I have a reservation for the Chateau World of Resorts at the Banff Gate Mountain Lodge and Spa for May 11-18.  Looking at skiing websites it indicates that skiing usually last to late May.  

Is it reasonable to expect skiing while I am there?

I have looked at reviews but is there any new comments on this resort?  Distance from ski areas? Banff?

Any comments/suggestions would be appreciated.  Thanks!


----------



## djyamyam (Jan 7, 2008)

outofthewoodwork said:


> I have a reservation for the Chateau World of Resorts at the Banff Gate Mountain Lodge and Spa for May 11-18.  Looking at skiing websites it indicates that skiing usually last to late May.
> 
> Is it reasonable to expect skiing while I am there?
> 
> ...



It's definitely spring skiing time by then.   Sunshine closes at the end of the week you are there as they have their annual Slush Cup.  You'll want to arrive around 10ish as any earlier than that, the runs are still icy and scratchy.  They'll soften up as the sun comes out.  They typically have an outdoor band playing in May at the chalet so people take a break and listen to tunes.  The ski out will be too soft and you'll have to take the gondola down.  Lake Louise would be the same.  I wouldn't go to any of the other hills at that time of the year.

Staying at that resort, you're 5 minutes to the park gates and 25 minutes to the parking lot of Sunshine.  Lake Louise is about 30 minutes past Sunshine.  It's a good resort, nothing too fancy as the units are 2 story townhouses that are all side-by-sides.  You might get a little of highway roadnoise but nothing too major.  The resort is in Harvey Heights, ie. on the opposite side of the highway to Canmore.  You're a 5 minute drive to the downtwon mainstreet of Canmore and 2 minutes to Bow Valley road, which has all the hotels/motels, Tim's and McDonalds on it.

The dates you're staying is considered mud/off season.


----------



## Tacoma (Jan 7, 2008)

By mid may only Sunshine will still be open and one of its mountains, Goat's Eye, will likely be closed.  The information about not arriving early is true I find I start later, ski over lunch as the snow is soft but not slushy and then leave or head to the pub when the snow turns to mush.  The thing to remember in spring is check the different levels of the hill top, middle and lower elevations to see where the snow is best.
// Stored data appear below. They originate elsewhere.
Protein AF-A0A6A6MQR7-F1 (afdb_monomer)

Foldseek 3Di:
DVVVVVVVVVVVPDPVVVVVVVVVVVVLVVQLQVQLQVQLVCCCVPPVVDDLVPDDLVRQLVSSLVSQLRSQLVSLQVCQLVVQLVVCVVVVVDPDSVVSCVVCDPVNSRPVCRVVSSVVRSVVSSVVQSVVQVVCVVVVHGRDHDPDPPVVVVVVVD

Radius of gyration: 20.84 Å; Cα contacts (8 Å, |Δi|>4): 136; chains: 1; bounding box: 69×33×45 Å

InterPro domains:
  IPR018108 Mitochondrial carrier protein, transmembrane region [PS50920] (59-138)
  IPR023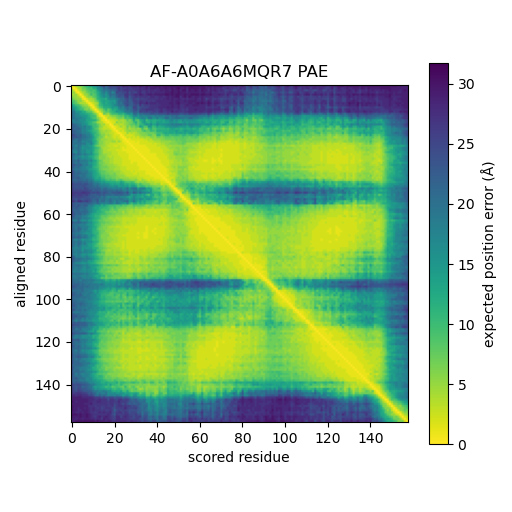395 Mitochondrial carrier protein domain superfamily [G3DSA:1.50.40.10] (16-140)
  IPR023395 Mitochondrial carrier protein domain superfamily [SSF103506] (19-134)
  IPR044677 Mitochondrial phosphate carrier protein SLC25A3/Pic2/Mir1-like [PTHR45671] (29-150)

Nearest PDB structures (foldseek):
  8i6q-assembly1_C  TM=4.302E-01  e=1.515E+00  Pseudomonas aeruginosa
  6zg3-assembly2_C  TM=5.279E-01  e=3.661E+00  Lactobacillus delbrueckii subsp. bulgaricus ATCC 11842 = JCM 1002
  8i6q-assembly1_A  TM=4.252E-01  e=6.013E+00  Pseudomonas aeruginosa
  5gpn-assembly1_Ag  TM=4.036E-01  e=7.095E+00  Sus scrofa
  5gup-assembly1_V  TM=3.712E-01  e=5.096E+00  Sus scrofa

Sequence (158 aa):
MREVRERSLVEEFSPGYYGICSLGGMLISMVMFSTFEHSVDLIYQNIVQRRKQDCSRVQQVSVTCLAGYVAGAVGTVISNPADNIVSSLYNKKADSMLQAVKNIGLVNLFTRSLPIRITLVGPVVTLQWFFYDTIKVLNGLPTSGGLSMHQEEAYSSA

pLDDT: mean 75.66, std 15.46, range [41.31, 94.25]

Secondary structure (DSSP, 8-state):
--HHHHHHHHHHT-HHHHHHHHHHHHHHHHHHHHHHHHHHHHHIIIII-S-GGGS-HHHHHHHHHHHHHHHHHHHHHHHHHHHHHHHHHHTTS-SSHHHHHHHH-HHHHHHSSHHHHHHHHHHHHHHHHHHHHHHHHHTTPPPS----TTHHHHHHT-

Organism: Hevea brasiliensis (NCBI:txid3981)

Structure (mmCIF, N/CA/C/O backbone):
data_AF-A0A6A6MQR7-F1
#
_entry.id   AF-A0A6A6MQR7-F1
#
loop_
_atom_site.group_PDB
_atom_site.id
_atom_site.type_symbol
_atom_site.label_atom_id
_atom_site.label_alt_id
_atom_site.label_comp_id
_atom_site.label_asym_id
_atom_site.label_entity_id
_atom_site.label_seq_id
_atom_site.pdbx_PDB_ins_code
_atom_site.Cartn_x
_atom_site.Cartn_y
_atom_site.Cartn_z
_atom_site.occupancy
_atom_site.B_iso_or_equiv
_atom_site.auth_seq_id
_atom_site.auth_comp_id
_atom_site.auth_asym_id
_atom_site.auth_atom_id
_atom_site.pdbx_PDB_model_num
ATOM 1 N N . MET A 1 1 ? 33.080 17.150 -24.519 1.00 45.72 1 MET A N 1
ATOM 2 C CA . MET A 1 1 ? 32.780 16.330 -23.315 1.00 45.72 1 MET A CA 1
ATOM 3 C C . MET A 1 1 ? 32.108 17.082 -22.154 1.00 45.72 1 MET A C 1
ATOM 5 O O . MET A 1 1 ? 31.588 16.402 -21.281 1.00 45.72 1 MET A O 1
ATOM 9 N N . ARG A 1 2 ? 32.063 18.429 -22.109 1.00 41.31 2 ARG A N 1
ATOM 10 C CA . ARG A 1 2 ? 31.264 19.165 -21.098 1.00 41.31 2 ARG A CA 1
ATOM 11 C C . ARG A 1 2 ? 29.793 19.358 -21.508 1.00 41.31 2 ARG A C 1
ATOM 13 O O . ARG A 1 2 ? 28.921 19.087 -20.699 1.00 41.31 2 ARG A O 1
ATOM 20 N N . GLU A 1 3 ? 29.515 19.638 -22.782 1.00 44.69 3 GLU A N 1
ATOM 21 C CA . GLU A 1 3 ? 28.136 19.862 -23.269 1.00 44.69 3 GLU A CA 1
ATOM 22 C C . GLU A 1 3 ? 27.212 18.628 -23.232 1.00 44.69 3 GLU A C 1
ATOM 24 O O . GLU A 1 3 ? 26.000 18.757 -23.085 1.00 44.69 3 GLU A O 1
ATOM 29 N N . VAL A 1 4 ? 27.759 17.411 -23.333 1.00 51.47 4 VAL A N 1
ATOM 30 C CA . VAL A 1 4 ? 26.967 16.165 -23.213 1.00 51.47 4 VAL A CA 1
ATOM 31 C C . VAL A 1 4 ? 26.531 15.924 -21.759 1.00 51.47 4 VAL A C 1
ATOM 33 O O . VAL A 1 4 ? 25.498 15.308 -21.514 1.00 51.47 4 VAL A O 1
ATOM 36 N N . ARG A 1 5 ? 27.288 16.446 -20.782 1.00 50.12 5 ARG A N 1
ATOM 37 C CA . ARG A 1 5 ? 26.960 16.333 -19.355 1.00 50.12 5 ARG A CA 1
ATOM 38 C C . ARG A 1 5 ? 25.855 17.310 -18.945 1.00 50.12 5 ARG A C 1
ATOM 40 O O . ARG A 1 5 ? 25.008 16.933 -18.145 1.00 50.12 5 ARG A O 1
ATOM 47 N N . GLU A 1 6 ? 25.822 18.511 -19.523 1.00 45.94 6 GLU A N 1
ATOM 48 C CA . GLU A 1 6 ? 24.744 19.478 -19.268 1.00 45.94 6 GLU A CA 1
ATOM 49 C C . GLU A 1 6 ? 23.411 19.035 -19.881 1.00 45.94 6 GLU A C 1
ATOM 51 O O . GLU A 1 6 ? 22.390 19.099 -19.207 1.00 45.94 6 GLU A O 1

It is a big mountain and conditions vary at the different elevations. If you go out and its icy go in have a hot chocolate and go out later. They keep the lifts open till 4;30 in spring I believe. It is nice to say you've skied in May though and about the only time of the year Sunshine could be warm. My husband is dying for Jumbo glacier(not far from Fairmont BC) to get up and running so he can snowboard every month of the year. 

Joan


----------